* [Task instructions]: Starting at the first line of the entries below, restate each line exactly until you reach the line with "ATOM 17 C CA", and print that one too. Leave the pictures out and stop there.

(Stored items)
*****
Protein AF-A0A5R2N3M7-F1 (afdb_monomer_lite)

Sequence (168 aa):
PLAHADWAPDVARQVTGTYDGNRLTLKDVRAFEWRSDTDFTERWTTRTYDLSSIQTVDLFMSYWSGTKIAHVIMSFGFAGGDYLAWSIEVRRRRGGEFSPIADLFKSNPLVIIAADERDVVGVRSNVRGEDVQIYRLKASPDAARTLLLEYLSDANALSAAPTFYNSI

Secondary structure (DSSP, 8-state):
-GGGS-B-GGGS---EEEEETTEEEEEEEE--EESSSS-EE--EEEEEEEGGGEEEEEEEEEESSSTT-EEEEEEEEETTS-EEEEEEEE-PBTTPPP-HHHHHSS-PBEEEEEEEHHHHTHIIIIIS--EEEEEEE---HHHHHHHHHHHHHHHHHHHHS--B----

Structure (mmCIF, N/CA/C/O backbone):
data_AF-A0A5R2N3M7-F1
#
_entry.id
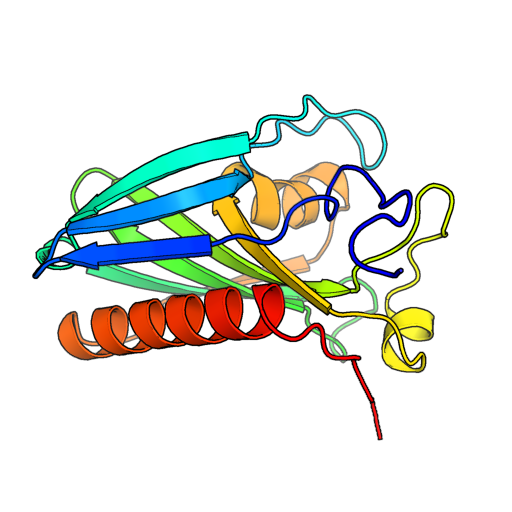   AF-A0A5R2N3M7-F1
#
loop_
_atom_site.group_PDB
_atom_site.id
_atom_site.type_symbol
_atom_site.label_atom_id
_atom_site.label_alt_id
_atom_site.label_comp_id
_atom_site.label_asym_id
_atom_site.label_entity_id
_atom_site.label_seq_id
_atom_site.pdbx_PDB_ins_code
_atom_site.Cartn_x
_atom_site.Cartn_y
_atom_site.Cartn_z
_atom_site.occupancy
_atom_site.B_iso_or_equiv
_atom_site.auth_seq_id
_atom_site.auth_comp_id
_atom_site.auth_asym_id
_atom_site.auth_atom_id
_atom_site.pdbx_PDB_model_num
ATOM 1 N N . PRO A 1 1 ? 7.543 15.360 -18.114 1.00 54.28 1 PRO A N 1
ATOM 2 C CA . PRO A 1 1 ? 7.227 15.418 -16.661 1.00 54.28 1 PRO A CA 1
ATOM 3 C C . PRO A 1 1 ? 7.266 14.012 -16.047 1.00 54.28 1 PRO A C 1
ATOM 5 O O . PRO A 1 1 ? 6.819 13.084 -16.714 1.00 54.28 1 PRO A O 1
ATOM 8 N N . LEU A 1 2 ? 7.787 13.836 -14.823 1.00 61.72 2 LEU A N 1
ATOM 9 C CA . LEU A 1 2 ? 7.861 12.516 -14.160 1.00 61.72 2 LEU A CA 1
ATOM 10 C C . LEU A 1 2 ? 6.481 11.851 -14.007 1.00 61.72 2 LEU A C 1
ATOM 12 O O . LEU A 1 2 ? 6.374 10.634 -14.107 1.00 61.72 2 LEU A O 1
ATOM 16 N N . ALA A 1 3 ? 5.415 12.645 -13.887 1.00 60.78 3 ALA A N 1
ATOM 17 C CA . ALA A 1 3 ? 4.034 12.159 -13.860 1.00 60.78 3 ALA A CA 1
ATOM 18 C C . ALA A 1 3 ? 3.621 11.332 -15.102 1.00 60.78 3 ALA A C 1
ATOM 20 O O . ALA A 1 3 ? 2.670 10.563 -15.023 1.00 60.78 3 ALA A O 1
ATOM 21 N N . HIS A 1 4 ? 4.341 11.459 -16.225 1.00 65.00 4 HIS A N 1
ATOM 22 C CA . HIS A 1 4 ? 4.057 10.767 -17.492 1.00 65.00 4 HIS A CA 1
ATOM 23 C C . HIS A 1 4 ? 5.249 9.950 -18.012 1.00 65.00 4 HIS A C 1
ATOM 25 O O . HIS A 1 4 ? 5.334 9.682 -19.209 1.00 65.00 4 HIS A O 1
ATOM 31 N N . ALA A 1 5 ? 6.219 9.616 -17.155 1.00 75.75 5 ALA A N 1
ATOM 32 C CA . ALA A 1 5 ? 7.301 8.731 -17.569 1.00 75.75 5 ALA A CA 1
ATOM 33 C C . ALA A 1 5 ? 6.770 7.307 -17.809 1.00 75.75 5 ALA A C 1
ATOM 35 O O . ALA A 1 5 ? 5.792 6.886 -17.192 1.00 75.75 5 ALA A O 1
ATOM 36 N N . ASP A 1 6 ? 7.431 6.564 -18.699 1.00 87.50 6 ASP A N 1
ATOM 37 C CA . ASP A 1 6 ? 7.139 5.147 -18.912 1.00 87.50 6 ASP A CA 1
ATOM 38 C C . ASP A 1 6 ? 7.698 4.342 -17.733 1.00 87.50 6 ASP A C 1
ATOM 40 O O . ASP A 1 6 ? 8.881 4.002 -17.685 1.00 87.50 6 ASP A O 1
ATOM 44 N N . TRP A 1 7 ? 6.865 4.154 -16.713 1.00 90.69 7 TRP A N 1
ATOM 45 C CA . TRP A 1 7 ? 7.200 3.431 -15.490 1.00 90.69 7 TRP A CA 1
ATOM 46 C C . TRP A 1 7 ? 7.122 1.916 -15.696 1.00 90.69 7 TRP A C 1
ATOM 48 O O . TRP A 1 7 ? 6.346 1.425 -16.521 1.00 90.69 7 TRP A O 1
ATOM 58 N N . ALA A 1 8 ? 7.915 1.160 -14.932 1.00 91.56 8 ALA A N 1
ATOM 59 C CA . ALA A 1 8 ? 7.771 -0.291 -14.909 1.00 91.56 8 ALA A CA 1
ATOM 60 C C . ALA A 1 8 ? 6.373 -0.673 -14.377 1.00 91.56 8 ALA A C 1
ATOM 62 O O . ALA A 1 8 ? 5.877 0.004 -13.470 1.00 91.56 8 ALA A O 1
ATOM 63 N N . PRO A 1 9 ? 5.717 -1.714 -14.930 1.00 93.69 9 PRO A N 1
ATOM 64 C CA . PRO A 1 9 ? 4.300 -1.977 -14.661 1.00 93.69 9 PRO A CA 1
ATOM 65 C C . PRO A 1 9 ? 3.953 -2.150 -13.179 1.00 93.69 9 PRO A C 1
ATOM 67 O O . PRO A 1 9 ? 2.929 -1.657 -12.727 1.00 93.69 9 PRO A O 1
ATOM 70 N N . ASP A 1 10 ? 4.827 -2.786 -12.406 1.00 92.75 10 ASP A N 1
ATOM 71 C CA . ASP A 1 10 ? 4.673 -3.093 -10.979 1.00 92.75 10 ASP A CA 1
ATOM 72 C C . ASP A 1 10 ? 4.749 -1.873 -10.050 1.00 92.75 10 ASP A C 1
ATOM 74 O O . ASP A 1 10 ? 4.290 -1.937 -8.908 1.00 92.75 10 ASP A O 1
ATOM 78 N N . VAL A 1 11 ? 5.278 -0.755 -10.548 1.00 93.38 11 VAL A N 1
ATOM 79 C CA . VAL A 1 11 ? 5.384 0.536 -9.847 1.00 93.38 11 VAL A CA 1
ATOM 80 C C . VAL A 1 11 ? 4.783 1.684 -10.671 1.00 93.38 11 VAL A C 1
ATOM 82 O O . VAL A 1 11 ? 5.079 2.865 -10.462 1.00 93.38 11 VAL A O 1
ATOM 85 N N . ALA A 1 12 ? 3.938 1.352 -11.651 1.00 93.62 12 ALA A N 1
ATOM 86 C CA . ALA A 1 12 ? 3.425 2.328 -12.604 1.00 93.62 12 ALA A CA 1
ATOM 87 C C . ALA A 1 12 ? 2.419 3.295 -11.980 1.00 93.62 12 ALA A C 1
ATOM 89 O O . ALA A 1 12 ? 2.331 4.447 -12.417 1.00 93.62 12 ALA A O 1
ATOM 90 N N . ARG A 1 13 ? 1.687 2.857 -10.950 1.00 95.00 13 ARG A N 1
ATOM 91 C CA . ARG A 1 13 ? 0.594 3.617 -10.341 1.00 95.00 13 ARG A CA 1
ATOM 92 C C . ARG A 1 13 ? 0.870 3.915 -8.875 1.00 95.00 13 ARG A C 1
ATOM 94 O O . ARG A 1 13 ? 1.311 3.050 -8.130 1.00 95.00 13 ARG A O 1
ATOM 101 N N . GLN A 1 14 ? 0.608 5.162 -8.501 1.00 95.19 14 GLN A N 1
ATOM 102 C CA . GLN A 1 14 ? 0.647 5.646 -7.128 1.00 95.19 14 GLN A CA 1
ATOM 103 C C . GLN A 1 14 ? -0.739 5.437 -6.522 1.00 95.19 14 GLN A C 1
ATOM 105 O O . GLN A 1 14 ? -1.717 5.917 -7.097 1.00 95.19 14 GLN A O 1
ATOM 110 N N . VAL A 1 15 ? -0.831 4.753 -5.379 1.00 98.06 15 VAL A N 1
ATOM 111 C CA . VAL A 1 15 ? -2.115 4.632 -4.677 1.00 98.06 15 VAL A CA 1
ATOM 112 C C . VAL A 1 15 ? -2.589 6.018 -4.237 1.00 98.06 15 VAL A C 1
ATOM 114 O O . VAL A 1 15 ? -1.795 6.848 -3.788 1.00 98.06 15 VAL A O 1
ATOM 117 N N . THR A 1 16 ? -3.890 6.263 -4.364 1.00 98.31 16 THR A N 1
ATOM 118 C CA . THR A 1 16 ? -4.570 7.435 -3.797 1.00 98.31 16 THR A CA
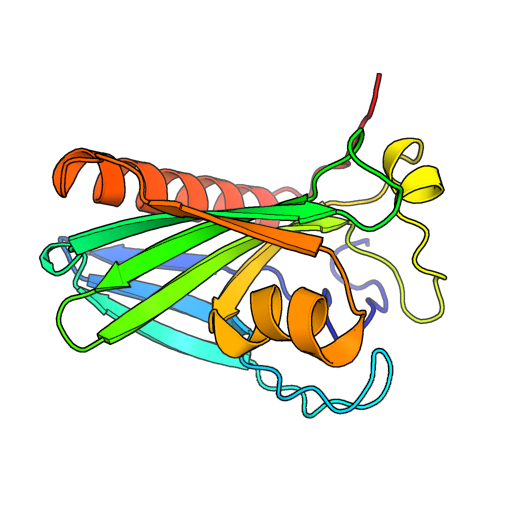 1
ATOM 119 C C . THR A 1 16 ? -5.871 7.000 -3.146 1.00 98.31 16 THR A C 1
ATOM 121 O O . THR A 1 16 ? -6.371 5.902 -3.400 1.00 98.31 16 THR A O 1
ATOM 124 N N . GLY A 1 17 ? -6.463 7.847 -2.316 1.00 98.25 17 GLY A N 1
ATOM 125 C CA . GLY A 1 17 ? -7.744 7.510 -1.718 1.00 98.25 17 GLY A CA 1
ATOM 126 C C . GLY A 1 17 ? -8.376 8.627 -0.916 1.00 98.25 17 GLY A C 1
ATOM 127 O O . GLY A 1 17 ? -7.830 9.718 -0.765 1.00 98.25 17 GLY A O 1
ATOM 128 N N . THR A 1 18 ? -9.544 8.323 -0.376 1.00 98.50 18 THR A N 1
ATOM 129 C CA . THR A 1 18 ? -10.285 9.187 0.539 1.00 98.50 18 THR A CA 1
ATOM 130 C C . THR A 1 18 ? -10.840 8.350 1.676 1.00 98.50 18 THR A C 1
ATOM 132 O O . THR A 1 18 ? -10.993 7.134 1.554 1.00 98.50 18 THR A O 1
ATOM 135 N N . TYR A 1 19 ? -11.174 8.997 2.785 1.00 98.00 19 TYR A N 1
ATOM 136 C CA . TYR A 1 19 ? -11.954 8.364 3.833 1.00 98.00 19 TYR A CA 1
ATOM 137 C C . TYR A 1 19 ? -13.076 9.295 4.287 1.00 98.00 19 TYR A C 1
ATOM 139 O O . TYR A 1 19 ? -12.915 10.514 4.285 1.00 98.00 19 TYR A O 1
ATOM 147 N N . ASP A 1 20 ? -14.209 8.703 4.649 1.00 97.38 20 ASP A N 1
ATOM 148 C CA . ASP A 1 20 ? -15.345 9.386 5.267 1.00 97.38 20 ASP A CA 1
ATOM 149 C C . ASP A 1 20 ? -15.787 8.579 6.493 1.00 97.38 20 ASP A C 1
ATOM 151 O O . ASP A 1 20 ? -16.204 7.420 6.386 1.00 97.38 20 ASP A O 1
ATOM 155 N N . GLY A 1 21 ? -15.585 9.150 7.682 1.00 96.06 21 GLY A N 1
ATOM 156 C CA . GLY A 1 21 ? -15.736 8.444 8.952 1.00 96.06 21 GLY A CA 1
ATOM 157 C C . GLY A 1 21 ? -14.849 7.195 9.030 1.00 96.06 21 GLY A C 1
ATOM 158 O O . GLY A 1 21 ? -13.624 7.288 9.140 1.00 96.06 21 GLY A O 1
ATOM 159 N N . ASN A 1 22 ? -15.476 6.017 8.987 1.00 96.94 22 ASN A N 1
ATOM 160 C CA . ASN A 1 22 ? -14.784 4.723 9.000 1.00 96.94 22 ASN A CA 1
ATOM 161 C C . ASN A 1 22 ? -14.639 4.095 7.608 1.00 96.94 22 ASN A C 1
ATOM 163 O O . ASN A 1 22 ? -14.042 3.034 7.485 1.00 96.94 22 ASN A O 1
ATOM 167 N N . ARG A 1 23 ? -15.159 4.712 6.546 1.00 98.38 23 ARG A N 1
ATOM 168 C CA . ARG A 1 23 ? -15.102 4.145 5.198 1.00 98.38 23 ARG A CA 1
ATOM 169 C C . ARG A 1 23 ? -13.877 4.670 4.457 1.00 98.38 23 ARG A C 1
ATOM 171 O O . ARG A 1 23 ? -13.904 5.789 3.954 1.00 98.38 23 ARG A O 1
ATOM 178 N N . LEU A 1 24 ? -12.832 3.855 4.349 1.00 98.62 24 LEU A N 1
ATOM 179 C CA . LEU A 1 24 ? -11.646 4.127 3.534 1.00 98.62 24 LEU A CA 1
ATOM 180 C C . LEU A 1 24 ? -11.875 3.618 2.110 1.00 98.62 24 LEU A C 1
ATOM 182 O O . LEU A 1 24 ? -12.204 2.452 1.941 1.00 98.62 24 LEU A O 1
ATOM 186 N N . THR A 1 25 ? -11.669 4.442 1.084 1.00 98.75 25 THR A N 1
ATOM 187 C CA . THR A 1 25 ? -11.691 4.012 -0.323 1.00 98.75 25 THR A CA 1
ATOM 188 C C . THR A 1 25 ? -10.369 4.340 -0.998 1.00 98.75 25 THR A C 1
ATOM 190 O O . THR A 1 25 ? -9.969 5.500 -1.065 1.00 98.75 25 THR A O 1
ATOM 193 N N . LEU A 1 26 ? -9.714 3.312 -1.528 1.00 98.81 26 LEU A N 1
ATOM 194 C CA . LEU A 1 26 ? -8.434 3.400 -2.221 1.00 98.81 26 LEU A CA 1
ATOM 195 C C . LEU A 1 26 ? -8.616 3.126 -3.711 1.00 98.81 26 LEU A C 1
ATOM 197 O O . LEU A 1 26 ? -9.379 2.241 -4.104 1.00 98.81 26 LEU A O 1
ATOM 201 N N . LYS A 1 27 ? -7.885 3.865 -4.539 1.00 98.69 27 LYS A N 1
ATOM 202 C CA . LYS A 1 27 ? -7.733 3.653 -5.978 1.00 98.69 27 LYS A CA 1
ATOM 203 C C . LYS A 1 27 ? -6.318 3.181 -6.269 1.00 98.69 27 LYS A C 1
ATOM 205 O O . LYS A 1 27 ? -5.385 3.564 -5.573 1.00 98.69 27 LYS A O 1
ATOM 210 N N . ASP A 1 28 ? -6.196 2.368 -7.314 1.00 98.38 28 ASP A N 1
ATOM 211 C CA . ASP A 1 28 ? -4.931 1.763 -7.732 1.00 98.38 28 ASP A CA 1
ATOM 212 C C . ASP A 1 28 ? -4.305 0.877 -6.640 1.00 98.38 28 ASP A C 1
ATOM 214 O O . ASP A 1 28 ? -3.096 0.874 -6.429 1.00 98.38 28 ASP A O 1
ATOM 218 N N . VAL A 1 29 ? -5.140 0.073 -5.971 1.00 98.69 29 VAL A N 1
*****
* [Expected answer]:
Protein AF-A0A5R2N3M7-F1 (afdb_monomer_lite)

Sequence (168 aa):
PLAHADWAPDVARQVTGTYDGNRLTLKDVRAFEWRSDTDFTERWTTRTYDLSSIQTVDLFMSYWSGTKIAHVIMSFGFAGGDYLAWSIEVRRRRGGEFSPIADLFKSNPLVIIAADERDVVGVRSNVRGEDVQIYRLKASPDAARTLLLEYLSDANALSAAPTFYNSI

Secondary structure (DSSP, 8-state):
-GGGS-B-GGGS---EEEEETTEEEEEEEE--EESSSS-EE--EEEEEEEGGGEEEEEEEEEESSSTT-EEEEEEEEETTS-EEEEEEEE-PBTTPPP-HHHHHSS-PBEEEEEEEHHHHTHIIIIIS--EEEEEEE---HHHHHHHHHHHHHHHHHHHHS--B----

Structure (mmCIF, N/CA/C/O backbone):
data_AF-A0A5R2N3M7-F1
#
_entry.id
   AF-A0A5R2N3M7-F1
#
loop_
_atom_site.group_PDB
_atom_site.id
_atom_site.type_symbol
_atom_site.label_atom_id
_atom_site.label_alt_id
_atom_site.label_comp_id
_atom_site.label_asym_id
_atom_site.label_entity_id
_atom_site.label_seq_id
_atom_site.pdbx_PDB_ins_code
_atom_site.Cartn_x
_atom_site.Cartn_y
_atom_site.Cartn_z
_atom_site.occupancy
_atom_site.B_iso_or_equiv
_atom_site.auth_seq_id
_atom_site.auth_comp_id
_atom_site.auth_asym_id
_atom_site.auth_atom_id
_atom_site.pdbx_PDB_model_num
ATOM 1 N N . PRO A 1 1 ? 7.543 15.360 -18.114 1.00 54.28 1 PRO A N 1
ATOM 2 C CA . PRO A 1 1 ? 7.227 15.418 -16.661 1.00 54.28 1 PRO A CA 1
ATOM 3 C C . PRO A 1 1 ? 7.266 14.012 -16.047 1.00 54.28 1 PRO A C 1
ATOM 5 O O . PRO A 1 1 ? 6.819 13.084 -16.714 1.00 54.28 1 PRO A O 1
ATOM 8 N N . LEU A 1 2 ? 7.787 13.836 -14.823 1.00 61.72 2 LEU A N 1
ATOM 9 C CA . LEU A 1 2 ? 7.861 12.516 -14.160 1.00 61.72 2 LEU A CA 1
ATOM 10 C C . LEU A 1 2 ? 6.481 11.851 -14.007 1.00 61.72 2 LEU A C 1
ATOM 12 O O . LEU A 1 2 ? 6.374 10.634 -14.107 1.00 61.72 2 LEU A O 1
ATOM 16 N N . ALA A 1 3 ? 5.415 12.645 -13.887 1.00 60.78 3 ALA A N 1
ATOM 17 C CA . ALA A 1 3 ? 4.034 12.159 -13.860 1.00 60.78 3 ALA A CA 1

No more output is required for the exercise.